Source data:
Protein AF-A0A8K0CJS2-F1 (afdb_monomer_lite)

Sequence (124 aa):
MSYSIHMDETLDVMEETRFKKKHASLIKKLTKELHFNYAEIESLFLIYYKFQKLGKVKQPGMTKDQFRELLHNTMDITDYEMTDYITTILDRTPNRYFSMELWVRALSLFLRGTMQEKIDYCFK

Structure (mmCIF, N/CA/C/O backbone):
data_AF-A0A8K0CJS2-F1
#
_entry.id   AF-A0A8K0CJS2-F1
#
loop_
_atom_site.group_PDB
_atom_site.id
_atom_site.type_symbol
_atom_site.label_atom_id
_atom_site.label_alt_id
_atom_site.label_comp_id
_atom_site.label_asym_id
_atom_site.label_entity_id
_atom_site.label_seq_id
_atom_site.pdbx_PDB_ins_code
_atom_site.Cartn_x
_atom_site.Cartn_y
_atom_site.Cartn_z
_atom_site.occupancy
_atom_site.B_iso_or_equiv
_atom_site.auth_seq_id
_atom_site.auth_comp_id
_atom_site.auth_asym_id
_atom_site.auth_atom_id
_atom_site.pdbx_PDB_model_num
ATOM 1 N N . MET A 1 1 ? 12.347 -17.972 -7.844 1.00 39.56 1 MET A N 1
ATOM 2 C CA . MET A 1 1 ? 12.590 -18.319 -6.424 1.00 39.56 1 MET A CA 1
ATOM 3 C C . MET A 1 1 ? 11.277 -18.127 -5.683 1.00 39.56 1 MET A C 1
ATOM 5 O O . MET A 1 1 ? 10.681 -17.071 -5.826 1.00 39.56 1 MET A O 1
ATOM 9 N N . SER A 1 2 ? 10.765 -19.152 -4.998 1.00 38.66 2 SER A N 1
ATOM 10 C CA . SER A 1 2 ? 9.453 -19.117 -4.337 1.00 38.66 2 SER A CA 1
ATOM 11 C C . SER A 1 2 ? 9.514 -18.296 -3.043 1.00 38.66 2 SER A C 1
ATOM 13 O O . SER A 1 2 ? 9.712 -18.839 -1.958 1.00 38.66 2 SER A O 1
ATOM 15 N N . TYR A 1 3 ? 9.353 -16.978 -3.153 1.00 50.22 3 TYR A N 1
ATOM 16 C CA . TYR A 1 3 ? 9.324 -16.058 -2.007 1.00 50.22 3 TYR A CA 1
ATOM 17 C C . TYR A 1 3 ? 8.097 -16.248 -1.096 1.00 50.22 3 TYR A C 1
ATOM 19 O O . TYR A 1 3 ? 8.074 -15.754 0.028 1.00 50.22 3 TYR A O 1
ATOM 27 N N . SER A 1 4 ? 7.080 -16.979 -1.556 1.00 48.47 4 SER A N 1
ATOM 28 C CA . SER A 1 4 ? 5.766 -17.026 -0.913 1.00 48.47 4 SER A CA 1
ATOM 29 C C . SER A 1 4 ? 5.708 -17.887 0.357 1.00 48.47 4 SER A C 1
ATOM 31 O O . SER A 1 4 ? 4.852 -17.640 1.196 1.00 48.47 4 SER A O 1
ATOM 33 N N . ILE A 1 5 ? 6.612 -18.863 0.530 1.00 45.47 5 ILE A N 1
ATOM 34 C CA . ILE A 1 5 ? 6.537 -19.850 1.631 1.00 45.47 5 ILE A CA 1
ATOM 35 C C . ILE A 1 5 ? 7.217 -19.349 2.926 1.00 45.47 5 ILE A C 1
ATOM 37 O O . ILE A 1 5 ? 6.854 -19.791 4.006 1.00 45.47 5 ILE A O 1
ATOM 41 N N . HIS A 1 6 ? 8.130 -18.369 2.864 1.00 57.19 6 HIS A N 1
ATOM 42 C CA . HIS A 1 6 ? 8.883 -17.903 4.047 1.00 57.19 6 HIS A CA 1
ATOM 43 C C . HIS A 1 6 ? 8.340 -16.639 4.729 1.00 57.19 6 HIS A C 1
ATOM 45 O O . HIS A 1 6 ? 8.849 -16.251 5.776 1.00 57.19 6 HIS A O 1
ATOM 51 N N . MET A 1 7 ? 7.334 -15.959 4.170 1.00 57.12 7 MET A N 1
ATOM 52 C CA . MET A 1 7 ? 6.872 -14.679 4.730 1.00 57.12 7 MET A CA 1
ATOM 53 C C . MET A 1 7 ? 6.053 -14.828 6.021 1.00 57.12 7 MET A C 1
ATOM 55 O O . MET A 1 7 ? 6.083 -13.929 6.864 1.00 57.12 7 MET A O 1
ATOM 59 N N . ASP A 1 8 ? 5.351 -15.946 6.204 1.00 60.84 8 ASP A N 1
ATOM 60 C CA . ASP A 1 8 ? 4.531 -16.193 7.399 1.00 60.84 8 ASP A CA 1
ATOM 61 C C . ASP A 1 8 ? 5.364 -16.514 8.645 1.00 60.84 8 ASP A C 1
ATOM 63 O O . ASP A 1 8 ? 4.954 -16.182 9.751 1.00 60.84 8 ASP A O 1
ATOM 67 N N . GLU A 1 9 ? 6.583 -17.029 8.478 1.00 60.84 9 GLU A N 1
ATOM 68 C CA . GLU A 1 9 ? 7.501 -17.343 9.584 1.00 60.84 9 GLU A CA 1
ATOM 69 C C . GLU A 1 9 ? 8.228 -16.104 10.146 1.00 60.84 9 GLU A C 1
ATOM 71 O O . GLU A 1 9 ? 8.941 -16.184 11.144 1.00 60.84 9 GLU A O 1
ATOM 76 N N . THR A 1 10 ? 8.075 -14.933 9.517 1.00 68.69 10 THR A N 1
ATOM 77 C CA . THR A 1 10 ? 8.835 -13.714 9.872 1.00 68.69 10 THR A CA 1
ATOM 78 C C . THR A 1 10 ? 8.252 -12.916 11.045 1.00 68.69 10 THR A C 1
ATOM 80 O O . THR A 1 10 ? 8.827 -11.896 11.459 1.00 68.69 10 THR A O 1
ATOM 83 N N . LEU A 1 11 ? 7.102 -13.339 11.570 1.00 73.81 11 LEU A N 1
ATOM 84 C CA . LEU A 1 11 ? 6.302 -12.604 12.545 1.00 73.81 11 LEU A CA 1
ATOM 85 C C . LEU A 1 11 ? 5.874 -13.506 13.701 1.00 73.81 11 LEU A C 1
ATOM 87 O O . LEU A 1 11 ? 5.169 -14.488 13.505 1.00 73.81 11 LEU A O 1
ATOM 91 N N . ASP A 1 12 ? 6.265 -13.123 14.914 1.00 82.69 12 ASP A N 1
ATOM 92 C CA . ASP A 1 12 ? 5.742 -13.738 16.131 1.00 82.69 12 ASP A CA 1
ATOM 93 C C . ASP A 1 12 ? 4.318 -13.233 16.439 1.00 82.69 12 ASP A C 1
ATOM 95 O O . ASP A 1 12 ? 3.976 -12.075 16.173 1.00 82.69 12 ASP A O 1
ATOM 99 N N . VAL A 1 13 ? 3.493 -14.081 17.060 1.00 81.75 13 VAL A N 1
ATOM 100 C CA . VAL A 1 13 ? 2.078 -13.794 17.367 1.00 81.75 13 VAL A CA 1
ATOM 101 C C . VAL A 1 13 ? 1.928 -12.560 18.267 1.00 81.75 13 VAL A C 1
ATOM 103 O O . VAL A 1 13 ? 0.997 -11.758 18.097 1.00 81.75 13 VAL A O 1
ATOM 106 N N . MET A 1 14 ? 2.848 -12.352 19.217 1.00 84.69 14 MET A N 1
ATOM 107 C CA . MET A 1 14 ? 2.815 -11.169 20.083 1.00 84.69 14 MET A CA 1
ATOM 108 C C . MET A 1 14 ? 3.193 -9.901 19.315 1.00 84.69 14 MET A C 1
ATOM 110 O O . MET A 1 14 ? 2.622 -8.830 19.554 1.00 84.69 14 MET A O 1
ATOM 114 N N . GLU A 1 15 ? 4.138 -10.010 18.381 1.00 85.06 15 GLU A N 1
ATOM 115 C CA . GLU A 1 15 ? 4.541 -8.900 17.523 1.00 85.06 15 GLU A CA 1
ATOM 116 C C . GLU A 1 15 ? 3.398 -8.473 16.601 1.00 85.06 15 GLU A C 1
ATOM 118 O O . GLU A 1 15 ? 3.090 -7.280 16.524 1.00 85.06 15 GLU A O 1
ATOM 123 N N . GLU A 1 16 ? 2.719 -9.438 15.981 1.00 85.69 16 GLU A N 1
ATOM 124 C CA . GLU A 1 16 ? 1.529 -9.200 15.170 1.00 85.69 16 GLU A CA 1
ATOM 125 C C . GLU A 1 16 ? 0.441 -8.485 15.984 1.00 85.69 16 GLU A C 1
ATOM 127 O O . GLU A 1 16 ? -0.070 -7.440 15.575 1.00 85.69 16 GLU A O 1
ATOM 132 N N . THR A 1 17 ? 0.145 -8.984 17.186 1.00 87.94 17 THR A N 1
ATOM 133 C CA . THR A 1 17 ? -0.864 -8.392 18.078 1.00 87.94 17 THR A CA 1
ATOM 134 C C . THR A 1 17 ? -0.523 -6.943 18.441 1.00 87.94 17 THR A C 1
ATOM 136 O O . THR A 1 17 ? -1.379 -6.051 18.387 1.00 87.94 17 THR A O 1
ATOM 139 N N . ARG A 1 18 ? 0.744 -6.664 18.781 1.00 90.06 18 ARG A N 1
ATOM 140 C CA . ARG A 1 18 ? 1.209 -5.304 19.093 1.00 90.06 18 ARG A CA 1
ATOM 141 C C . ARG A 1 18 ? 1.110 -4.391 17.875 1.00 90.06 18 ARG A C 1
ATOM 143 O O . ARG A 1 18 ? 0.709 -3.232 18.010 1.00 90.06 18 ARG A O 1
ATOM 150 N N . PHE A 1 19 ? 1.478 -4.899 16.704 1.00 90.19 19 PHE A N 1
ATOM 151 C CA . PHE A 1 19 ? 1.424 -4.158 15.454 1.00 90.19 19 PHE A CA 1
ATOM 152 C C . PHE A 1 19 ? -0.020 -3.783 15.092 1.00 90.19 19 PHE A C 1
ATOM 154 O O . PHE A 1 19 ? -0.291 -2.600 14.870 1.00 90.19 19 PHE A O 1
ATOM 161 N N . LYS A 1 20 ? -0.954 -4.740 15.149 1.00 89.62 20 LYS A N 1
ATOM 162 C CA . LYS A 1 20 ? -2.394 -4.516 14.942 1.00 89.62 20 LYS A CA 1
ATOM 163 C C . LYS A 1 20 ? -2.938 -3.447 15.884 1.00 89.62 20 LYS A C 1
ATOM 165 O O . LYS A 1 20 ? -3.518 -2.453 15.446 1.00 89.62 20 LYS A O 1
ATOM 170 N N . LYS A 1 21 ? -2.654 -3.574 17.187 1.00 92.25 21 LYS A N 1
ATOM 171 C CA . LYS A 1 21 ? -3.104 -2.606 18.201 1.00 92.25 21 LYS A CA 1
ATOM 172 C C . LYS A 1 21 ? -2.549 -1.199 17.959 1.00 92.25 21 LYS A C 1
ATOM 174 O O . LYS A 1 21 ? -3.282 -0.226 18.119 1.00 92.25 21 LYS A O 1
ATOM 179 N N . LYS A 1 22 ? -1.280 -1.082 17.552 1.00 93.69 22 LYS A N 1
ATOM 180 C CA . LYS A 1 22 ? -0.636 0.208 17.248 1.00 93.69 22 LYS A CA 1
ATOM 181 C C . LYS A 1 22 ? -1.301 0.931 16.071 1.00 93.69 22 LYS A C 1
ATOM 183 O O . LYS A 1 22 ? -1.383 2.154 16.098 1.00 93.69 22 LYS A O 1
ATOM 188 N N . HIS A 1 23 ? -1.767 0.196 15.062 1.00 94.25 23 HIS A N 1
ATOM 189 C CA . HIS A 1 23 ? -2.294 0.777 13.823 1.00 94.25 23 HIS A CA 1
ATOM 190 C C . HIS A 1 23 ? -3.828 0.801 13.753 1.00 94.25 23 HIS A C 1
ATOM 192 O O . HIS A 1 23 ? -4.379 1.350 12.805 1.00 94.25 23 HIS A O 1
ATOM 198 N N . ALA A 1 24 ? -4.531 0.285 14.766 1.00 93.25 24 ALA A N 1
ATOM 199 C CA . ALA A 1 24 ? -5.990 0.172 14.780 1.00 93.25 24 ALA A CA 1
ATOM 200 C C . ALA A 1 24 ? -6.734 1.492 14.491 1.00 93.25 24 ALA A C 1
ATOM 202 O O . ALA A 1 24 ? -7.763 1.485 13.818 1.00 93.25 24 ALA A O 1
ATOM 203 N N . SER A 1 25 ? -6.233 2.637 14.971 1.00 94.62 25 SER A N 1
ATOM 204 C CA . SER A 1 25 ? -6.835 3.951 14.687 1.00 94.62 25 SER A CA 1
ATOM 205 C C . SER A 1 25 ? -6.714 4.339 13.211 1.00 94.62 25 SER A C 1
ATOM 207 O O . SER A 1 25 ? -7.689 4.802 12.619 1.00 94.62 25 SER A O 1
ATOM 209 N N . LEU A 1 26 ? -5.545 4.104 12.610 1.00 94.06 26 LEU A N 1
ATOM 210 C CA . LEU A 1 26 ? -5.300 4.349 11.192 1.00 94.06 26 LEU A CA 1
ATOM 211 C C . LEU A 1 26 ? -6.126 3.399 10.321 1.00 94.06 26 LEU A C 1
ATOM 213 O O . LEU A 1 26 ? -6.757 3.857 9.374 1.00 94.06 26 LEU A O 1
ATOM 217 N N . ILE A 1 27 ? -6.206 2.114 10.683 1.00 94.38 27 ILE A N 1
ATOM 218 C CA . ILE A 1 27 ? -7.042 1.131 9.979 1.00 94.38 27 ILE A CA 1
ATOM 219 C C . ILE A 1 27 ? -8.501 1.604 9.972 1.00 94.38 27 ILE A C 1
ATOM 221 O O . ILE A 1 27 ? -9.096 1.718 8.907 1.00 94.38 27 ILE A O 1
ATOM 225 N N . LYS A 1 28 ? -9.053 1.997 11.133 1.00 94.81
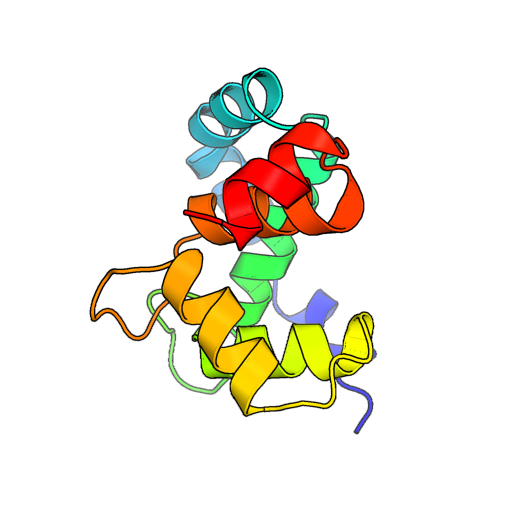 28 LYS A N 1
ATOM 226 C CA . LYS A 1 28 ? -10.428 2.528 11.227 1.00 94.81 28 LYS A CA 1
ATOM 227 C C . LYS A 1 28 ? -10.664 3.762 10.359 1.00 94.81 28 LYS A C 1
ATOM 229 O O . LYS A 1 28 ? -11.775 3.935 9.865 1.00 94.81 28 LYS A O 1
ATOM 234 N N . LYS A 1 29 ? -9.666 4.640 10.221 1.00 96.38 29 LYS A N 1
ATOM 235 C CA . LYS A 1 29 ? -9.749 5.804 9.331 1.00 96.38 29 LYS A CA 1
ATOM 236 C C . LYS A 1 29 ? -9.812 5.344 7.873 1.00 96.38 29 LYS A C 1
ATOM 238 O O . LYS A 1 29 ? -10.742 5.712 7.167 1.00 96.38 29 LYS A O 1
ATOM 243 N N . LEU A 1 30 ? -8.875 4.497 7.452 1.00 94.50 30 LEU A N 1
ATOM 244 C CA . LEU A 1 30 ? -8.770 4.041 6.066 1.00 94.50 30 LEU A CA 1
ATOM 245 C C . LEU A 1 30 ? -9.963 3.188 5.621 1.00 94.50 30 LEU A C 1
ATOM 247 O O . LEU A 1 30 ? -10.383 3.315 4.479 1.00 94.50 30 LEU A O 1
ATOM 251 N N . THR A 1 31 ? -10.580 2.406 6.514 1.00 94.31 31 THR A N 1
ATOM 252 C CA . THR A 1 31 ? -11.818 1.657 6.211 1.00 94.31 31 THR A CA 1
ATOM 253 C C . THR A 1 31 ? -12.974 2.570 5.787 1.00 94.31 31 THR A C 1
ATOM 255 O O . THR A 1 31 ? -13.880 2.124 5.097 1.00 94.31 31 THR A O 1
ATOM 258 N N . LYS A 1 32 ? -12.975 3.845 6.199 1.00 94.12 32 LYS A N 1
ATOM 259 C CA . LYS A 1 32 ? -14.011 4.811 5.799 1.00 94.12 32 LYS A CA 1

Exercise aim: Set the material down exactly as written, starting at its first line. The line containing "ATOM 3 C C ." is the last one to include.

Answer area:
Protein AF-A0A8K0CJS2-F1 (afdb_monomer_lite)

Sequence (124 aa):
MSYSIHMDETLDVMEETRFKKKHASLIKKLTKELHFNYAEIESLFLIYYKFQKLGKVKQPGMTKDQFRELLHNTMDITDYEMTDYITTILDRTPNRYFSMELWVRALSLFLRGTMQEKIDYCFK

Structure (mmCIF, N/CA/C/O backbone):
data_AF-A0A8K0CJS2-F1
#
_entry.id   AF-A0A8K0CJS2-F1
#
loop_
_atom_site.group_PDB
_atom_site.id
_atom_site.type_symbol
_atom_site.label_atom_id
_atom_site.label_alt_id
_atom_site.label_comp_id
_atom_site.label_asym_id
_atom_site.label_entity_id
_atom_site.label_seq_id
_atom_site.pdbx_PDB_ins_code
_atom_site.Cartn_x
_atom_site.Cartn_y
_atom_site.Cartn_z
_atom_site.occupancy
_atom_site.B_iso_or_equiv
_atom_site.auth_seq_id
_atom_site.auth_comp_id
_atom_site.auth_asym_id
_atom_site.auth_atom_id
_atom_site.pdbx_PDB_model_num
ATOM 1 N N . MET A 1 1 ? 12.347 -17.972 -7.844 1.00 39.56 1 MET A N 1
ATOM 2 C CA . MET A 1 1 ? 12.590 -18.319 -6.424 1.00 39.56 1 MET A CA 1
ATOM 3 C C . MET A 1 1 ? 11.277 -18.127 -5.683 1.00 39.56 1 MET A C 1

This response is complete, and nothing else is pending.